Tuesday, September 01, 2009

This hot Szechuan chicken recipe gets its firing spiciness from peppercorns and red chillies. To par-poach the diced chicken in hot oil helps to keep the tenderness of the meat. Ok, if you could handle “the hot stuff", then a few more Szechuan peppercorns would make the dish more enjoyable, with some cold beer.

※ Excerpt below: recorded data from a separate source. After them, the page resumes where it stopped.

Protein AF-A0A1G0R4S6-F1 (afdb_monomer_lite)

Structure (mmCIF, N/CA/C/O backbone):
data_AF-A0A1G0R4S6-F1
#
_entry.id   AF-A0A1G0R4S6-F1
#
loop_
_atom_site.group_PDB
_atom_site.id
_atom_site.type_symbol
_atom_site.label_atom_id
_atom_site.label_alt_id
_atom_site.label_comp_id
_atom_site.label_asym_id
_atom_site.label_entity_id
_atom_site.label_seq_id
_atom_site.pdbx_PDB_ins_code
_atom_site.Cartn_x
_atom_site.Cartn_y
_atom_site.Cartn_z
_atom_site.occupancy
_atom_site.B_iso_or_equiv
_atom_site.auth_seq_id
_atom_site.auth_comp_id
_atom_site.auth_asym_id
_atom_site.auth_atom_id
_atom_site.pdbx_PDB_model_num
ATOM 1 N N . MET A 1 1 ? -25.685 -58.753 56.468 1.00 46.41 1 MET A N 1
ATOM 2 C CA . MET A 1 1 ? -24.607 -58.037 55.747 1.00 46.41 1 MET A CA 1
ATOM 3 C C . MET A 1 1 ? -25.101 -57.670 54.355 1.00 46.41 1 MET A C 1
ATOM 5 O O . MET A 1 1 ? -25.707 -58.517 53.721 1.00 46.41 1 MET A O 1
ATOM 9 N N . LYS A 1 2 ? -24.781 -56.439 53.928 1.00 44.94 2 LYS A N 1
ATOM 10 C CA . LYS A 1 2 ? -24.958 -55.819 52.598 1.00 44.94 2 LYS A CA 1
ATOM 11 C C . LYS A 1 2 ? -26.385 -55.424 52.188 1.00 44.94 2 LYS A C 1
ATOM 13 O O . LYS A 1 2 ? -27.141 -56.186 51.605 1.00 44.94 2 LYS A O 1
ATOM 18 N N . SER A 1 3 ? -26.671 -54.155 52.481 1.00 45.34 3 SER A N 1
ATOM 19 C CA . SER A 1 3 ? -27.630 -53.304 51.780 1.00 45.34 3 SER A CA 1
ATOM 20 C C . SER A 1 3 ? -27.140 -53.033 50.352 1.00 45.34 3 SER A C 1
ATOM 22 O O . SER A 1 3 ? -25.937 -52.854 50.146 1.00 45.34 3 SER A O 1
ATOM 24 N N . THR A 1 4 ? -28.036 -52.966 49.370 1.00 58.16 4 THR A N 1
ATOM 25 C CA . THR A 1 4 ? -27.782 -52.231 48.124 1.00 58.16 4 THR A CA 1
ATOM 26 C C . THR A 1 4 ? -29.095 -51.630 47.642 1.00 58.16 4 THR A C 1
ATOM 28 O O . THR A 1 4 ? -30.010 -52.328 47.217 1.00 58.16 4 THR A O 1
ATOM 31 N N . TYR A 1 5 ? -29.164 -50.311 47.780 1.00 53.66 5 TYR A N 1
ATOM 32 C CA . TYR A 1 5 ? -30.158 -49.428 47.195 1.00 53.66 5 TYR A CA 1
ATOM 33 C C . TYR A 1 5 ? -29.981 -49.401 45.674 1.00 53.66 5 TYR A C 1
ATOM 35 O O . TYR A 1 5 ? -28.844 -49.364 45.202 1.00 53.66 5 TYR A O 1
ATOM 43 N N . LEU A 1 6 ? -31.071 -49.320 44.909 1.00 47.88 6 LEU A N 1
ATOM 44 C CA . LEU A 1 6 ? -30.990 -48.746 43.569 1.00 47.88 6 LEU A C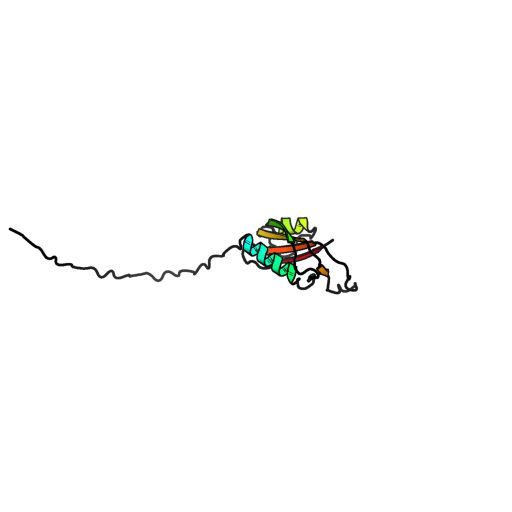A 1
ATOM 45 C C . LEU A 1 6 ? -32.101 -47.721 43.364 1.00 47.88 6 LEU A C 1
ATOM 47 O O . LEU A 1 6 ? -33.250 -47.911 43.753 1.00 47.88 6 LEU A O 1
ATOM 51 N N . ILE A 1 7 ? -31.647 -46.586 42.857 1.00 59.53 7 ILE A N 1
ATOM 52 C CA . ILE A 1 7 ? -32.183 -45.244 43.018 1.00 59.53 7 ILE A CA 1
ATOM 53 C C . ILE A 1 7 ? -33.171 -44.946 41.891 1.00 59.53 7 ILE A C 1
ATOM 55 O O . ILE A 1 7 ? -32.861 -45.135 40.717 1.00 59.53 7 ILE A O 1
ATOM 59 N N . THR A 1 8 ? -34.340 -44.424 42.252 1.00 54.91 8 THR A N 1
ATOM 60 C CA . THR A 1 8 ? -35.279 -43.756 41.348 1.00 54.91 8 THR A CA 1
ATOM 61 C C . THR A 1 8 ? -34.660 -42.428 40.903 1.00 54.91 8 THR A C 1
ATOM 63 O O . THR A 1 8 ? -34.440 -41.557 41.742 1.00 54.91 8 THR A O 1
ATOM 66 N N . ILE A 1 9 ? -34.372 -42.249 39.611 1.00 62.59 9 ILE A N 1
ATOM 67 C CA . ILE A 1 9 ? -33.988 -40.938 39.063 1.00 62.59 9 ILE A CA 1
ATOM 68 C C . ILE A 1 9 ? -35.193 -40.352 38.333 1.00 62.59 9 ILE A C 1
ATOM 70 O O . ILE A 1 9 ? -35.756 -40.951 37.421 1.00 62.59 9 ILE A O 1
ATOM 74 N N . PHE A 1 10 ? -35.585 -39.177 38.805 1.00 50.09 10 PHE A N 1
ATOM 75 C CA . PHE A 1 10 ? -36.772 -38.418 38.455 1.00 50.09 10 PHE A CA 1
ATOM 76 C C . PHE A 1 10 ? -36.305 -37.062 37.884 1.00 50.09 10 PHE A C 1
ATOM 78 O O . PHE A 1 10 ? -35.461 -36.434 38.517 1.00 50.09 10 PHE A O 1
ATOM 85 N N . LEU A 1 11 ? -36.910 -36.620 36.765 1.00 48.47 11 LEU A N 1
ATOM 86 C CA . LEU A 1 11 ? -36.962 -35.241 36.206 1.00 48.47 11 LEU A CA 1
ATOM 87 C C . LEU A 1 11 ? -35.608 -34.584 35.812 1.00 48.47 11 LEU A C 1
ATOM 89 O O . LEU A 1 11 ? -34.576 -34.822 36.413 1.00 48.47 11 LEU A O 1
ATOM 93 N N . PHE A 1 12 ? -35.492 -33.752 34.774 1.00 54.72 12 PHE A N 1
ATOM 94 C CA . PHE A 1 12 ? -36.323 -32.601 34.421 1.00 54.72 12 PHE A CA 1
ATOM 95 C C . PHE A 1 12 ? -36.319 -32.336 32.904 1.00 54.72 12 PHE A C 1
ATOM 97 O O . PHE A 1 12 ? -35.271 -32.291 32.263 1.00 54.72 12 PHE A O 1
ATOM 104 N N . LEU A 1 13 ? -37.512 -32.086 32.357 1.00 51.59 13 LEU A N 1
ATOM 105 C CA . LEU A 1 13 ? -37.720 -31.414 31.076 1.00 51.59 13 LEU A CA 1
ATOM 106 C C . LEU A 1 13 ? -37.458 -29.916 31.276 1.00 51.59 13 LEU A C 1
ATOM 108 O O . LEU A 1 13 ? -38.304 -29.206 31.817 1.00 51.59 13 LEU A O 1
ATOM 112 N N . SER A 1 14 ? -36.296 -29.431 30.847 1.00 48.66 14 SER A N 1
ATOM 113 C CA . SER A 1 14 ? -36.056 -27.991 30.737 1.00 48.66 14 SER A CA 1
ATOM 114 C C . SER A 1 14 ? -36.657 -27.485 29.428 1.00 48.66 14 SER A C 1
ATOM 116 O O . SER A 1 14 ? -36.040 -27.560 28.367 1.00 48.66 14 SER A O 1
ATOM 118 N N . SER A 1 15 ? -37.885 -26.975 29.514 1.00 47.81 15 SER A N 1
ATOM 119 C CA . SER A 1 15 ? -38.504 -26.150 28.478 1.00 47.81 15 SER A CA 1
ATOM 120 C C . SER A 1 15 ? -37.667 -24.890 28.265 1.00 47.81 15 SER A C 1
ATOM 122 O O . SER A 1 15 ? -37.649 -23.998 29.113 1.00 47.81 15 SER A O 1
ATOM 124 N N . CYS A 1 16 ? -36.986 -24.793 27.125 1.00 57.94 16 CYS A N 1
ATOM 125 C CA . CYS A 1 16 ? -36.341 -23.557 26.702 1.00 57.94 16 CYS A CA 1
ATOM 126 C C . CYS A 1 16 ? -37.407 -22.647 26.069 1.00 57.94 16 CYS A C 1
ATOM 128 O O . CYS A 1 16 ? -37.671 -22.714 24.871 1.00 57.94 16 CYS A O 1
ATOM 130 N N . SER A 1 17 ? -38.068 -21.823 26.888 1.00 54.69 17 SER A N 1
ATOM 131 C CA . SER A 1 17 ? -38.742 -20.618 26.391 1.00 54.69 17 SER A CA 1
ATOM 132 C C . SER A 1 17 ? -37.676 -19.558 26.137 1.00 54.69 17 SER A C 1
ATOM 134 O O . SER A 1 17 ? -37.337 -18.778 27.023 1.00 54.69 17 SER A O 1
ATOM 136 N N . GLY A 1 18 ? -37.107 -19.581 24.934 1.00 45.44 18 GLY A N 1
ATOM 137 C CA . GLY A 1 18 ? -36.203 -18.550 24.438 1.00 45.44 18 GLY A CA 1
ATOM 138 C C . GLY A 1 18 ? -36.982 -17.522 23.629 1.00 45.44 18 GLY A C 1
ATOM 139 O O . GLY A 1 18 ? -37.416 -17.796 22.514 1.00 45.44 18 GLY A O 1
ATOM 140 N N . THR A 1 19 ? -37.172 -16.345 24.212 1.00 47.44 19 THR A N 1
ATOM 141 C CA . THR A 1 19 ? -37.618 -15.120 23.545 1.00 47.44 19 THR A CA 1
ATOM 142 C C . THR A 1 19 ? -36.847 -14.884 22.246 1.00 47.44 19 THR A C 1
ATOM 144 O O . THR A 1 19 ? -35.619 -14.818 22.265 1.00 47.44 19 THR A O 1
ATOM 147 N N . ILE A 1 20 ? -37.570 -14.695 21.139 1.00 50.53 20 ILE A N 1
ATOM 148 C CA . ILE A 1 20 ? -37.029 -14.211 19.863 1.00 50.53 20 ILE A CA 1
ATOM 149 C C . ILE A 1 20 ? -36.667 -12.733 20.059 1.00 50.53 20 ILE A C 1
ATOM 151 O O . ILE A 1 20 ? -37.440 -11.825 19.760 1.00 50.53 20 ILE A O 1
ATOM 155 N N . GLY A 1 21 ? -35.507 -12.491 20.663 1.00 43.25 21 GLY A N 1
ATOM 156 C CA . GLY A 1 21 ? -34.820 -11.217 20.564 1.00 43.25 21 GLY A CA 1
ATOM 157 C C . GLY A 1 21 ? -34.186 -11.144 19.183 1.00 43.25 21 GLY A C 1
ATOM 158 O O . GLY A 1 21 ? -33.485 -12.067 18.783 1.00 43.25 21 GLY A O 1
ATOM 159 N N . ASN A 1 22 ? -34.453 -10.066 18.449 1.00 46.62 22 ASN A N 1
ATOM 160 C CA . ASN A 1 22 ? -33.719 -9.710 17.239 1.00 46.62 22 ASN A CA 1
ATOM 161 C C . ASN A 1 22 ? -32.219 -9.598 17.568 1.00 46.62 22 ASN A C 1
ATOM 163 O O . ASN A 1 22 ? -31.733 -8.515 17.902 1.00 46.62 22 ASN A O 1
ATOM 167 N N . GLU A 1 23 ? -31.472 -10.694 17.461 1.00 44.97 23 GLU A N 1
ATOM 168 C CA . GLU A 1 23 ? -30.027 -10.629 17.299 1.00 44.97 23 GLU A CA 1
ATOM 169 C C . GLU A 1 23 ? -29.773 -10.015 15.924 1.00 44.97 23 GLU A C 1
ATOM 171 O O . GLU A 1 23 ? -29.758 -10.687 14.894 1.00 44.97 23 GLU A O 1
ATOM 176 N N . LYS A 1 24 ? -29.583 -8.690 15.905 1.00 44.91 24 LYS A N 1
ATOM 177 C CA . LYS A 1 24 ? -28.760 -8.063 14.874 1.00 44.91 24 LYS A CA 1
ATOM 178 C C . LYS A 1 24 ? -27.459 -8.852 14.862 1.00 44.91 24 LYS A C 1
ATOM 180 O O . LYS A 1 24 ? -26.663 -8.732 15.788 1.00 44.91 24 LYS A O 1
ATOM 185 N N . THR A 1 25 ? -27.273 -9.669 13.835 1.00 42.03 25 THR A N 1
ATOM 186 C CA . THR A 1 25 ? -26.012 -10.334 13.550 1.00 42.03 25 THR A CA 1
ATOM 187 C C . THR A 1 25 ? -24.992 -9.231 13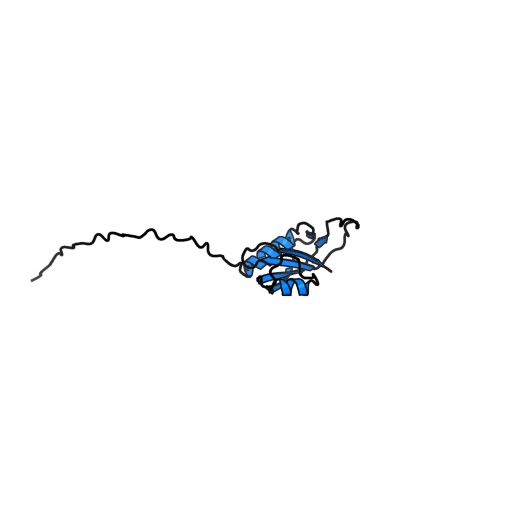.287 1.00 42.03 25 THR A C 1
ATOM 189 O O . THR A 1 25 ? -24.900 -8.693 12.187 1.00 42.03 25 THR A O 1
ATOM 192 N N . ILE A 1 26 ? -24.288 -8.802 14.333 1.00 48.72 26 ILE A N 1
ATOM 193 C CA . ILE A 1 26 ? -23.118 -7.946 14.202 1.00 48.72 26 ILE A CA 1
ATOM 194 C C . ILE A 1 26 ? -22.056 -8.877 13.632 1.00 48.72 26 ILE A C 1
ATOM 196 O O . ILE A 1 26 ? -21.432 -9.635 14.370 1.00 48.72 26 ILE A O 1
ATOM 200 N N . THR A 1 27 ? -21.891 -8.888 12.310 1.00 49.31 27 THR A N 1
ATOM 201 C CA . THR A 1 27 ? -20.676 -9.440 11.710 1.00 49.31 27 THR A CA 1
ATOM 202 C C . THR A 1 27 ? -19.496 -8.764 12.402 1.00 49.31 27 THR A C 1
ATOM 204 O O . THR A 1 27 ? -19.437 -7.528 12.375 1.00 49.31 27 THR A O 1
ATOM 207 N N . PRO A 1 28 ? -18.591 -9.510 13.059 1.00 48.59 28 PRO A N 1
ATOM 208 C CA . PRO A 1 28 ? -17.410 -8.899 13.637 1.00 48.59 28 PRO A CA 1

  • 450 g Boned chicken breast
  • 1/2 Egg white
  • 1/2 tsp Salt
  • 1 tbsp Cornstarch
  • 1/2 cup Cashew nuts or peanut, fried
  • 20 g Dried red chillies
  • Frying oil
  • 1-2 tbsp Szechuan red peppercorns

  • 1 stalk Spring onion
  • 1 tbsp Dark soya sauce
  • 1/2 tsp Jiafan rice wine (or medium dry sherry)
  • 1/4 tsp Mined garlic
  • 1/2 tsp Sesame oil
  • 1/4 tsp Sugar
  • 1/2 tsp Rice vinegar
  • 1/2 tsp Salt
  • 1/2 tbsp Cornstarch
  • 1/2 tbsp Water
  1. Cut the chicken into inch cubes. Place them in a bowl, and add in egg white, salt and cornstarch. Set aside for 30 minutes. In a small bowl, place all the ingredients for the sauce and mix well.
  2. Heat some oil in a pan or wok to 200C/400F. Add chicken and fry 30 seconds. Remove and drain. Leave one tablespoon of oil in the pan, stir in chillies until fragrant. Add peppercorns and spring onions, stirring and tossing together.
  3. Return the chicken to the pan, stirring briefly, add sauce mixture and cook, stirring, just until thickened. Remove from heat and sprinkle with nuts.